§ **PROBLEM**
Look below for the line with "ATOM 21 C CA" and the line with "ATOM 88 N N". Copy exactly those two lines and every line between, but not the pictures.
---
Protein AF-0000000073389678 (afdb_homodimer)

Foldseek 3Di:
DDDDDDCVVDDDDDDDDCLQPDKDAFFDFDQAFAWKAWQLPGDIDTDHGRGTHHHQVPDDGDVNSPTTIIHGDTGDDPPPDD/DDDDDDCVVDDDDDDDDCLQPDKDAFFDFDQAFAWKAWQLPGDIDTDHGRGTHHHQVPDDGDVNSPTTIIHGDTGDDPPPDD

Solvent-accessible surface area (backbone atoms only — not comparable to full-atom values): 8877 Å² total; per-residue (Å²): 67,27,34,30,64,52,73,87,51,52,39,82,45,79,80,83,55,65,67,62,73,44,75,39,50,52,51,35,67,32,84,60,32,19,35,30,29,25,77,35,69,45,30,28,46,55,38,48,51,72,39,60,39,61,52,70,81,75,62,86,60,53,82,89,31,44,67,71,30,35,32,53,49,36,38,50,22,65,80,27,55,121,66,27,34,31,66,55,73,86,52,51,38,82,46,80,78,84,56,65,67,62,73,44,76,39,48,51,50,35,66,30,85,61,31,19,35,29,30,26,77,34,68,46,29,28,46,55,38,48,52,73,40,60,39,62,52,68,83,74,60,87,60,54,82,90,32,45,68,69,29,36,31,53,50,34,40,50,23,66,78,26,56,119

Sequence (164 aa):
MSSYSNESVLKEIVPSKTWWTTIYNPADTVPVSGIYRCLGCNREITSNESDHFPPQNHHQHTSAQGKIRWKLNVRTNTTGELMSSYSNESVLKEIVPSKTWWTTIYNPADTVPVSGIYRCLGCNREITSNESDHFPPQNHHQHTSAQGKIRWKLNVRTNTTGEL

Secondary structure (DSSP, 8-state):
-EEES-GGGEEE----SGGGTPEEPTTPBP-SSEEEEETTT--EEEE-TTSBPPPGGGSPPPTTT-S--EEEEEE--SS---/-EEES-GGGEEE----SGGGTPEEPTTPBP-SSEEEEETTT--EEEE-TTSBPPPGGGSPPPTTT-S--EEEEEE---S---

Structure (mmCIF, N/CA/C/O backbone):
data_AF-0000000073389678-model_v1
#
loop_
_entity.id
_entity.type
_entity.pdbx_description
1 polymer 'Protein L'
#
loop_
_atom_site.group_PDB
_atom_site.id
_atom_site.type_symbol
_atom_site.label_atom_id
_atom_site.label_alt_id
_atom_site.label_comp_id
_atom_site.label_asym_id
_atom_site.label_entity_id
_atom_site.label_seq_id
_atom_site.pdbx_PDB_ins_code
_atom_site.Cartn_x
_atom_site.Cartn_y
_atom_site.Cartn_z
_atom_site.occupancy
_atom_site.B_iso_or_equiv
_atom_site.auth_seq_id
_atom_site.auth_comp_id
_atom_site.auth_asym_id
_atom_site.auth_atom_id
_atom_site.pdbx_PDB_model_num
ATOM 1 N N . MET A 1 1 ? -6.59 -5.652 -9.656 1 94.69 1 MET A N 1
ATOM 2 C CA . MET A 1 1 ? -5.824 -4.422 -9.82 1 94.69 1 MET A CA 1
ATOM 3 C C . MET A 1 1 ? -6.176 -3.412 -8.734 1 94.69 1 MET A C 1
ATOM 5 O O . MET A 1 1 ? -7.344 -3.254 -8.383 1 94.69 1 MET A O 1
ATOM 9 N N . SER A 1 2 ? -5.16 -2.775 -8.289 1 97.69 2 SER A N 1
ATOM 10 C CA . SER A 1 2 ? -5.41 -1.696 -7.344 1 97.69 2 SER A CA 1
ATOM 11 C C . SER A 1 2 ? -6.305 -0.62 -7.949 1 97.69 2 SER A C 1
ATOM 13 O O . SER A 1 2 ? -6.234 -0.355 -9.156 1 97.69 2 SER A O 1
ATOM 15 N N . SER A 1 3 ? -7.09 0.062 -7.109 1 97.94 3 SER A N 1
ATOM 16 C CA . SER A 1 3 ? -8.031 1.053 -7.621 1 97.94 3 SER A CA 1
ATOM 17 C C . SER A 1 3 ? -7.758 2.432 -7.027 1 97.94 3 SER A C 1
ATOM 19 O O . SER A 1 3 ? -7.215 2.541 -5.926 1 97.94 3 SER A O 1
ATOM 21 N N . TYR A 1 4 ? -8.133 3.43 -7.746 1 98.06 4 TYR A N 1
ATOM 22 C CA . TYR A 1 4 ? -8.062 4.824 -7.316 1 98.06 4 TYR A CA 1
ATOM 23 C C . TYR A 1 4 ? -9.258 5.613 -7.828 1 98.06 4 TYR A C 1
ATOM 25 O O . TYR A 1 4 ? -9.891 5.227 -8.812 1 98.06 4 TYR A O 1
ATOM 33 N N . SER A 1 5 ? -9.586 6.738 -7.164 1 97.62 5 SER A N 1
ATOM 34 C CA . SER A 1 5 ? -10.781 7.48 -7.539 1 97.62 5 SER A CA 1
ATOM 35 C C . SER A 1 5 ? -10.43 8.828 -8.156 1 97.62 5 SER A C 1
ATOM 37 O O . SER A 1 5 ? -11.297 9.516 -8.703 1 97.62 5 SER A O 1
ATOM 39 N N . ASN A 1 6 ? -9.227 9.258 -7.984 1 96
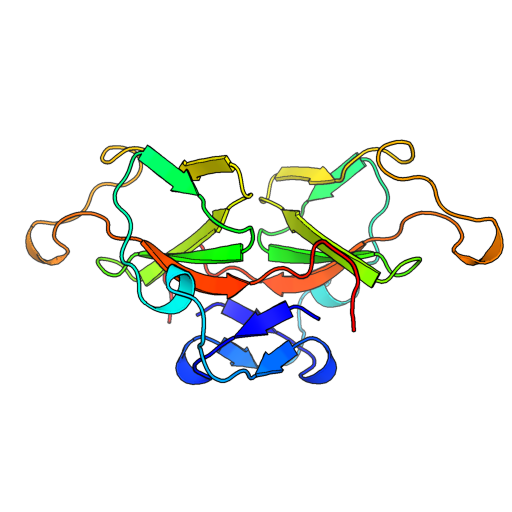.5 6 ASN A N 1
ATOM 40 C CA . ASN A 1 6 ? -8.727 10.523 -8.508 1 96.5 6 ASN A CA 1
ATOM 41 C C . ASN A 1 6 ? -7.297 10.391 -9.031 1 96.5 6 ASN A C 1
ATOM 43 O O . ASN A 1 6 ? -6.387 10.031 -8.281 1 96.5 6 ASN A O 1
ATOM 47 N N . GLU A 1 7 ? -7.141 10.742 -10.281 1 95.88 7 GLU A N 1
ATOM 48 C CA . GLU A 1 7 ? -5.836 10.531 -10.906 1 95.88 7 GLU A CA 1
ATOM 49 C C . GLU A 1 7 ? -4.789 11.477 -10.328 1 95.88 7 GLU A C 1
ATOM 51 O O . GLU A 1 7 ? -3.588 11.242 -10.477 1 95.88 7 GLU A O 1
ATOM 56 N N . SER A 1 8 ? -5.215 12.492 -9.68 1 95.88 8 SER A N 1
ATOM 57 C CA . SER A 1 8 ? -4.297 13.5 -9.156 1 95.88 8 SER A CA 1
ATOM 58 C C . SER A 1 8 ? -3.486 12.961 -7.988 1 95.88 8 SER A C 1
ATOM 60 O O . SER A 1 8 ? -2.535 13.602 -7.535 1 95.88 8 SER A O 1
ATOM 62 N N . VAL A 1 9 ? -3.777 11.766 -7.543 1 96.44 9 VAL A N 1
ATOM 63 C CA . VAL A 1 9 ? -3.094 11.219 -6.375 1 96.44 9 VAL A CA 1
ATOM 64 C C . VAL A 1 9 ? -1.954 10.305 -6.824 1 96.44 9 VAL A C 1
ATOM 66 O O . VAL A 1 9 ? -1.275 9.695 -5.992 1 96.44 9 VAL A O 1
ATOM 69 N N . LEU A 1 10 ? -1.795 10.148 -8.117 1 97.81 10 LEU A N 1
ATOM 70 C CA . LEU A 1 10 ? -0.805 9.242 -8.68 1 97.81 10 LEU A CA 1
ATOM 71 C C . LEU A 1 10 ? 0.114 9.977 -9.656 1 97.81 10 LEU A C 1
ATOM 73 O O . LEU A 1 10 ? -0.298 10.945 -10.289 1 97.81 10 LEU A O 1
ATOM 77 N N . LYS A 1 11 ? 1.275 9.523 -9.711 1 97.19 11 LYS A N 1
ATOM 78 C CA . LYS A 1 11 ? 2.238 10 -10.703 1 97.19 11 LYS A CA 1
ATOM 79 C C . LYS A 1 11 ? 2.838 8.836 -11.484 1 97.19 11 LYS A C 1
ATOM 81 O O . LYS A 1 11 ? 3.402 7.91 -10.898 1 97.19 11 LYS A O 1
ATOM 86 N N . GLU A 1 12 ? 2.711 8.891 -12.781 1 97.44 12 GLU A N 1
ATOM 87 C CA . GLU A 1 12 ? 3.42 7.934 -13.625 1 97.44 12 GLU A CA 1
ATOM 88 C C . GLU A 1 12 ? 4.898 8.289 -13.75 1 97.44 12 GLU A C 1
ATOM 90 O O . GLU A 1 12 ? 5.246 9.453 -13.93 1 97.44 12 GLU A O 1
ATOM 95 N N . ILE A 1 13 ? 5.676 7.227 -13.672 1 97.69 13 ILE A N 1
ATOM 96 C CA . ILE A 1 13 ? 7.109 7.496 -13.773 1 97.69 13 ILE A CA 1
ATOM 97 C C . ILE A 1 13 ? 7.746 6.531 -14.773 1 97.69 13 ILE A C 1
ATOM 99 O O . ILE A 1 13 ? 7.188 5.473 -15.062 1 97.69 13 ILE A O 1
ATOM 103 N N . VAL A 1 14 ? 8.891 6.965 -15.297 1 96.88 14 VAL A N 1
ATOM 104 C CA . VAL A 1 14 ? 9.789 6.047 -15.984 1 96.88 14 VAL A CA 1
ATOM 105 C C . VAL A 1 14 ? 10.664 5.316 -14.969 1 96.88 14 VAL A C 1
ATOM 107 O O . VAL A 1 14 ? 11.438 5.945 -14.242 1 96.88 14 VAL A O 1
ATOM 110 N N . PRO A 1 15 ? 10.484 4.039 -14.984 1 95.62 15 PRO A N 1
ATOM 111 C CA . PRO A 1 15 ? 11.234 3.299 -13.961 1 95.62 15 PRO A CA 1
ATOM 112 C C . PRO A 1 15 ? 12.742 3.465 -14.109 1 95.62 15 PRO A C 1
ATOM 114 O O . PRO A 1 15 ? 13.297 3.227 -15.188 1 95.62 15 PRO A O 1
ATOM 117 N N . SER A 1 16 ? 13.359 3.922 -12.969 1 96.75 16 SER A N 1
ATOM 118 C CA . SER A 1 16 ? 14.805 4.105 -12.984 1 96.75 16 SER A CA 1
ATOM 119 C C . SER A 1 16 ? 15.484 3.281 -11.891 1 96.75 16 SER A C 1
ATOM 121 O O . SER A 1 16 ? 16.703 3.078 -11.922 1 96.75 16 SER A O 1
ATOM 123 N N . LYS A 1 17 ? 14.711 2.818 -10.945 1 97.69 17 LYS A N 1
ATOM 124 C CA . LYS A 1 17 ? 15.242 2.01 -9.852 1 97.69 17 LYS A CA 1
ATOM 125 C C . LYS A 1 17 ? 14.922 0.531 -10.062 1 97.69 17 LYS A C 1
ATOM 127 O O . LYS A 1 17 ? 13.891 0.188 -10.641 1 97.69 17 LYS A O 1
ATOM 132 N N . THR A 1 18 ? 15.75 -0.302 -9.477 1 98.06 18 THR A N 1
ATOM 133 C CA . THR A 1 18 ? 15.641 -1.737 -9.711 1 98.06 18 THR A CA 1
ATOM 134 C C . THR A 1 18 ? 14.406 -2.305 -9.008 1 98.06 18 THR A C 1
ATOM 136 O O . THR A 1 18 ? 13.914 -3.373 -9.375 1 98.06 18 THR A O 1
---
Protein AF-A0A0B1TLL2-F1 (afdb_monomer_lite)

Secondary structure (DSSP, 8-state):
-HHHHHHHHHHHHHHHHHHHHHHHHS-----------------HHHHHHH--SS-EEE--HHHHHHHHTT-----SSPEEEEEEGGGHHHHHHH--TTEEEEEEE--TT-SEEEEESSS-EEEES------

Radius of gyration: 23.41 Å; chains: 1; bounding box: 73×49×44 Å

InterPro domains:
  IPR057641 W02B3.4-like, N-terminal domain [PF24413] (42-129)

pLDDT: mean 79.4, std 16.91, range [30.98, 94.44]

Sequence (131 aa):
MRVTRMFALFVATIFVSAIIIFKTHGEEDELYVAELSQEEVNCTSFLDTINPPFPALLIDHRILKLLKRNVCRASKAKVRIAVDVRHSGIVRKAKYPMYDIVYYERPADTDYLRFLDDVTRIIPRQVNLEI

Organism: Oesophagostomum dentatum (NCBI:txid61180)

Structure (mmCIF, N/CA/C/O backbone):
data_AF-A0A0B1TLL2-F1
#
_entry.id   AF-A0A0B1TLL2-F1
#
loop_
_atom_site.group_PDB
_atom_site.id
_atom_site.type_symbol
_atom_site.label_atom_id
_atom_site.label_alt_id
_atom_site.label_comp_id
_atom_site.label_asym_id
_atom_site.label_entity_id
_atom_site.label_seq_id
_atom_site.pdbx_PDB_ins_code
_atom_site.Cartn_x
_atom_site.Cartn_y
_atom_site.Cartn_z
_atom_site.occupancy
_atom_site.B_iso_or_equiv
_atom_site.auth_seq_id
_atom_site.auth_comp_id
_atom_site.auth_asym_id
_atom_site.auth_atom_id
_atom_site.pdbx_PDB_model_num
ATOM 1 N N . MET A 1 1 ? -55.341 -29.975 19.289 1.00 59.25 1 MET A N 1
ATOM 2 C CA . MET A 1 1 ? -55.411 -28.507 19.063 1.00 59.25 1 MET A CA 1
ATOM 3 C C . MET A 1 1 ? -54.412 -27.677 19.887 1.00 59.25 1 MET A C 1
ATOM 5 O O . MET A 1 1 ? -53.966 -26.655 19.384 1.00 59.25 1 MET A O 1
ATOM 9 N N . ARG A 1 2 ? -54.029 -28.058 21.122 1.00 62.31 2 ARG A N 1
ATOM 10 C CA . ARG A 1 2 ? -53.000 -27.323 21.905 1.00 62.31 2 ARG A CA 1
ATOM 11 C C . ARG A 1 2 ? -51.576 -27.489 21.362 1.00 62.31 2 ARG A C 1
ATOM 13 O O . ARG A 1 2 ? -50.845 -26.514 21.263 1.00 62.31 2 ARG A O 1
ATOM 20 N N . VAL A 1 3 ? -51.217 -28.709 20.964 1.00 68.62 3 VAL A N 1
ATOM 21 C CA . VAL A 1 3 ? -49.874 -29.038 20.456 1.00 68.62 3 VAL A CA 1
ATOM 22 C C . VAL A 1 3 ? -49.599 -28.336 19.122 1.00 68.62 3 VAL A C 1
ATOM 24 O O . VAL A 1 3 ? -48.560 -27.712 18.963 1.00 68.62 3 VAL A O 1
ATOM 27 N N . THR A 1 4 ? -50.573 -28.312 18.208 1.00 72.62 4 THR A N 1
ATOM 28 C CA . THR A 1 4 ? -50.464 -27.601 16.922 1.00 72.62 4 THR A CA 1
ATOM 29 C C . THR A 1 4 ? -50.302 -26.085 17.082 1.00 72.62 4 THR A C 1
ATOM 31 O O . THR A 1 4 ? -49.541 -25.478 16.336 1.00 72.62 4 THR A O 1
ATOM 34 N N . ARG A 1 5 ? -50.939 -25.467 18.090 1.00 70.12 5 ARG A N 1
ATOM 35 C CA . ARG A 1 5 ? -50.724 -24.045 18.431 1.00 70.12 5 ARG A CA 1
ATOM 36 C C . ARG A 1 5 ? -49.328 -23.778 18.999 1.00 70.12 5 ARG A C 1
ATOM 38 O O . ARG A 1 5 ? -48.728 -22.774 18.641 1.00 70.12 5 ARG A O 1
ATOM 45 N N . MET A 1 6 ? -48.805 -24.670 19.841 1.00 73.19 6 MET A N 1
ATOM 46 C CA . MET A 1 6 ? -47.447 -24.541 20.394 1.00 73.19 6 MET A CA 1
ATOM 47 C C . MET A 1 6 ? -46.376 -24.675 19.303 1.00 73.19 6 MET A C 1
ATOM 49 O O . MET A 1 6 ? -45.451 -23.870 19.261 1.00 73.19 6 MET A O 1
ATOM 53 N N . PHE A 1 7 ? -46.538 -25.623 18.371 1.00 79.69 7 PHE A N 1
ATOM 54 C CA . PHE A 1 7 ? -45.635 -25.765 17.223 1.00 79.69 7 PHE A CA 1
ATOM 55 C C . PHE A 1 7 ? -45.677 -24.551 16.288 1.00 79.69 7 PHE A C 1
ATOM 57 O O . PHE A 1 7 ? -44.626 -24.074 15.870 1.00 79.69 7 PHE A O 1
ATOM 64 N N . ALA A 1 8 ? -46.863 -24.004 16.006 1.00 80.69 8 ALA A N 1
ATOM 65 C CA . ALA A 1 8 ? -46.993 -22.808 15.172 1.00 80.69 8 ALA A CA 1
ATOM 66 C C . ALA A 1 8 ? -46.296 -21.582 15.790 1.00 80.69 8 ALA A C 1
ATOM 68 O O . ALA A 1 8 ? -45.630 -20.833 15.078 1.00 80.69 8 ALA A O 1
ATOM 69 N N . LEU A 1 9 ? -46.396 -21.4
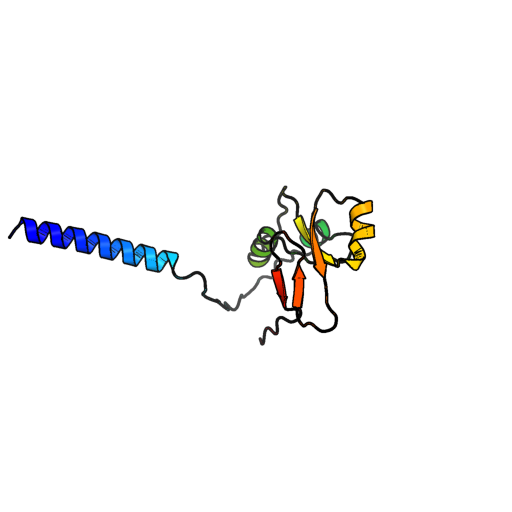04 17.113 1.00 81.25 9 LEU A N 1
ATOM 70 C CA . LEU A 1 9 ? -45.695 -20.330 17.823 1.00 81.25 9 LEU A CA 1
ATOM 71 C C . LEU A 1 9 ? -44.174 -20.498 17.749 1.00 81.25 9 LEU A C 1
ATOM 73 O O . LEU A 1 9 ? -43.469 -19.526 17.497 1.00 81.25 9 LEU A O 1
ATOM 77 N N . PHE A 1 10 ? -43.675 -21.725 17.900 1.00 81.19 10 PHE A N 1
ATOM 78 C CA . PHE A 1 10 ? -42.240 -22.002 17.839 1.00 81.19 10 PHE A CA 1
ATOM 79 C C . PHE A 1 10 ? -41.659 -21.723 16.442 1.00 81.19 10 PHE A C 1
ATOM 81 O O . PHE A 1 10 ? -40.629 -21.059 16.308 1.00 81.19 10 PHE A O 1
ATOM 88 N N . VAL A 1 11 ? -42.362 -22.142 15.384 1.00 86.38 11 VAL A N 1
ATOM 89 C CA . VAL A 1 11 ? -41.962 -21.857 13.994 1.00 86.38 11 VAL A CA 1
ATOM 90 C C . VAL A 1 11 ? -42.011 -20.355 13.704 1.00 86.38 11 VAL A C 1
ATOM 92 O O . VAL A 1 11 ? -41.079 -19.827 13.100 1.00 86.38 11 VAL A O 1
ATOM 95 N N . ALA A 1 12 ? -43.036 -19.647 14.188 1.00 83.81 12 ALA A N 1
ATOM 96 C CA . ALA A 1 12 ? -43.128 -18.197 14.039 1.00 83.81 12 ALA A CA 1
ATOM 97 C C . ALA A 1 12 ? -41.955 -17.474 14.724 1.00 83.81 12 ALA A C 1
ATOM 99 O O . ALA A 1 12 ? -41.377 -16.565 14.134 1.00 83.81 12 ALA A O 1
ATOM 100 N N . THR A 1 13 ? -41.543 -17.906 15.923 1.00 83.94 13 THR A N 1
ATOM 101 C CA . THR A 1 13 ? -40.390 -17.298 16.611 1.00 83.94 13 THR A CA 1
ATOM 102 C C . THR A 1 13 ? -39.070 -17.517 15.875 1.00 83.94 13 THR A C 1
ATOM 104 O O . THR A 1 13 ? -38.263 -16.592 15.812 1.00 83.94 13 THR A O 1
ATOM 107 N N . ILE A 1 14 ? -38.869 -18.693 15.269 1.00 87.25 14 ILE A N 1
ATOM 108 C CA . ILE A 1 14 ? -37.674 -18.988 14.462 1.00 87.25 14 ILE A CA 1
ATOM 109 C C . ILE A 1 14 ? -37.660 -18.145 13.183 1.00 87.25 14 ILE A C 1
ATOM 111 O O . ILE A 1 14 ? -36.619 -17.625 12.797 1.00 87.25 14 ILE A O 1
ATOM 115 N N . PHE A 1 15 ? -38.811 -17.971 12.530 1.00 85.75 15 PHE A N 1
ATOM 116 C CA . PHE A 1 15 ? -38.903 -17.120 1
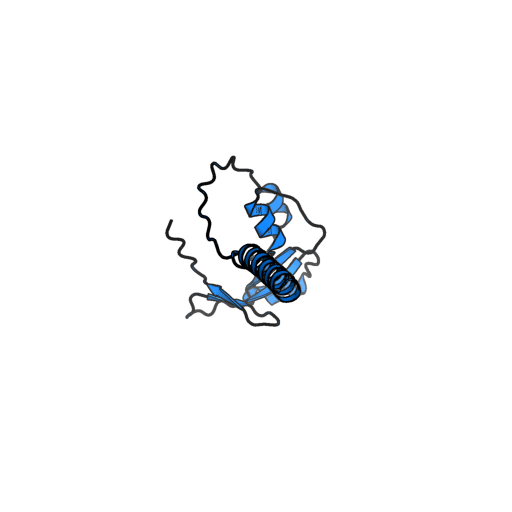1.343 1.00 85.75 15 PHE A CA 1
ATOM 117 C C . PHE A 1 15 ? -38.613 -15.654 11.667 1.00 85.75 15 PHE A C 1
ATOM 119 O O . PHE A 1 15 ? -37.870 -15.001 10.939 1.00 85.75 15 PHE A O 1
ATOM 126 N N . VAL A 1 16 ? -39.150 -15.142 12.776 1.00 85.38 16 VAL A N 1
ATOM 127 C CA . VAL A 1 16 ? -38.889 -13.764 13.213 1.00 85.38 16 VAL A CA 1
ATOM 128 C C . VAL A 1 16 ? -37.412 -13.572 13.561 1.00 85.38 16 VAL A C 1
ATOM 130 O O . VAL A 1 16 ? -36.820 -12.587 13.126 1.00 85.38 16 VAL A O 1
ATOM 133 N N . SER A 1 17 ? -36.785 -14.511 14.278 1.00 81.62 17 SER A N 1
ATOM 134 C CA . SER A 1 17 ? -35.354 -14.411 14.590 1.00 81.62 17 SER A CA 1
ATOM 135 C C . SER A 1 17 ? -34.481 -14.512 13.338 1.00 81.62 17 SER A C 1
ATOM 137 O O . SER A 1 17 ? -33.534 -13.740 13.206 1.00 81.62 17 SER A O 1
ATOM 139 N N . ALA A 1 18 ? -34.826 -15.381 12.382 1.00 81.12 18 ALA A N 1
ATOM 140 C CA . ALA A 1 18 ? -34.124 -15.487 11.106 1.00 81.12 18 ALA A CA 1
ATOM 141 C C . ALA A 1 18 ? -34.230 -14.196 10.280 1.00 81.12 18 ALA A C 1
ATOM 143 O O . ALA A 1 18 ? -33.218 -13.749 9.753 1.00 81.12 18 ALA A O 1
---
§ **EXERCISE SOLUTION**
ATOM 21 C CA . VAL A 1 3 ? -49.874 -29.038 20.456 1.00 68.62 3 VAL A CA 1
ATOM 22 C C . VAL A 1 3 ? -49.599 -28.336 19.122 1.00 68.62 3 VAL A C 1
ATOM 24 O O . VAL A 1 3 ? -48.560 -27.712 18.963 1.00 68.62 3 VAL A O 1
ATOM 27 N N . THR A 1 4 ? -50.573 -28.312 18.208 1.00 72.62 4 THR A N 1
ATOM 28 C CA . THR A 1 4 ? -50.464 -27.601 16.922 1.00 72.62 4 THR A CA 1
ATOM 29 C C . THR A 1 4 ? -50.302 -26.085 17.082 1.00 72.62 4 THR A C 1
ATOM 31 O O . THR A 1 4 ? -49.541 -25.478 16.336 1.00 72.62 4 THR A O 1
ATOM 34 N N . ARG A 1 5 ? -50.939 -25.467 18.090 1.00 70.12 5 ARG A N 1
ATOM 35 C CA . ARG A 1 5 ? -50.724 -24.045 18.431 1.00 70.12 5 ARG A CA 1
ATOM 36 C C . ARG A 1 5 ? -49.328 -23.778 18.999 1.00 70.12 5 ARG A C 1
ATOM 38 O O . ARG A 1 5 ? -48.728 -22.774 18.641 1.00 70.12 5 ARG A O 1
ATOM 45 N N . MET A 1 6 ? -48.805 -24.670 19.841 1.00 73.19 6 MET A N 1
ATOM 46 C CA . MET A 1 6 ? -47.447 -24.541 20.394 1.00 73.19 6 MET A CA 1
ATOM 47 C C . MET A 1 6 ? -46.376 -24.675 19.303 1.00 73.19 6 MET A C 1
ATOM 49 O O . MET A 1 6 ? -45.451 -23.870 19.261 1.00 73.19 6 MET A O 1
ATOM 53 N N . PHE A 1 7 ? -46.538 -25.623 18.371 1.00 79.69 7 PHE A N 1
ATOM 54 C CA . PHE A 1 7 ? -45.635 -25.765 17.223 1.00 79.69 7 PHE A CA 1
ATOM 55 C C . PHE A 1 7 ? -45.677 -24.551 16.288 1.00 79.69 7 PHE A C 1
ATOM 57 O O . PHE A 1 7 ? -44.626 -24.074 15.870 1.00 79.69 7 PHE A O 1
ATOM 64 N N . ALA A 1 8 ? -46.863 -24.004 16.006 1.00 80.69 8 ALA A N 1
ATOM 65 C CA . ALA A 1 8 ? -46.993 -22.808 15.172 1.00 80.69 8 ALA A CA 1
ATOM 66 C C . ALA A 1 8 ? -46.296 -21.582 15.790 1.00 80.69 8 ALA A C 1
ATOM 68 O O . ALA A 1 8 ? -45.630 -20.833 15.078 1.00 80.69 8 ALA A O 1
ATOM 69 N N . LEU A 1 9 ? -46.396 -21.4
04 17.113 1.00 81.25 9 LEU A N 1
ATOM 70 C CA . LEU A 1 9 ? -45.695 -20.330 17.823 1.00 81.25 9 LEU A CA 1
ATOM 71 C C . LEU A 1 9 ? -44.174 -20.498 17.749 1.00 81.25 9 LEU A C 1
ATOM 73 O O . LEU A 1 9 ? -43.469 -19.526 17.497 1.00 81.25 9 LEU A O 1
ATOM 77 N N . PHE A 1 10 ? -43.675 -21.725 17.900 1.00 81.19 10 PHE A N 1
ATOM 78 C CA . PHE A 1 10 ? -42.240 -22.002 17.839 1.00 81.19 10 PHE A CA 1
ATOM 79 C C . PHE A 1 10 ? -41.659 -21.723 16.442 1.00 81.19 10 PHE A C 1
ATOM 81 O O . PHE A 1 10 ? -40.629 -21.059 16.308 1.00 81.19 10 PHE A O 1
ATOM 88 N N . VAL A 1 11 ? -42.362 -22.142 15.384 1.00 86.38 11 VAL A N 1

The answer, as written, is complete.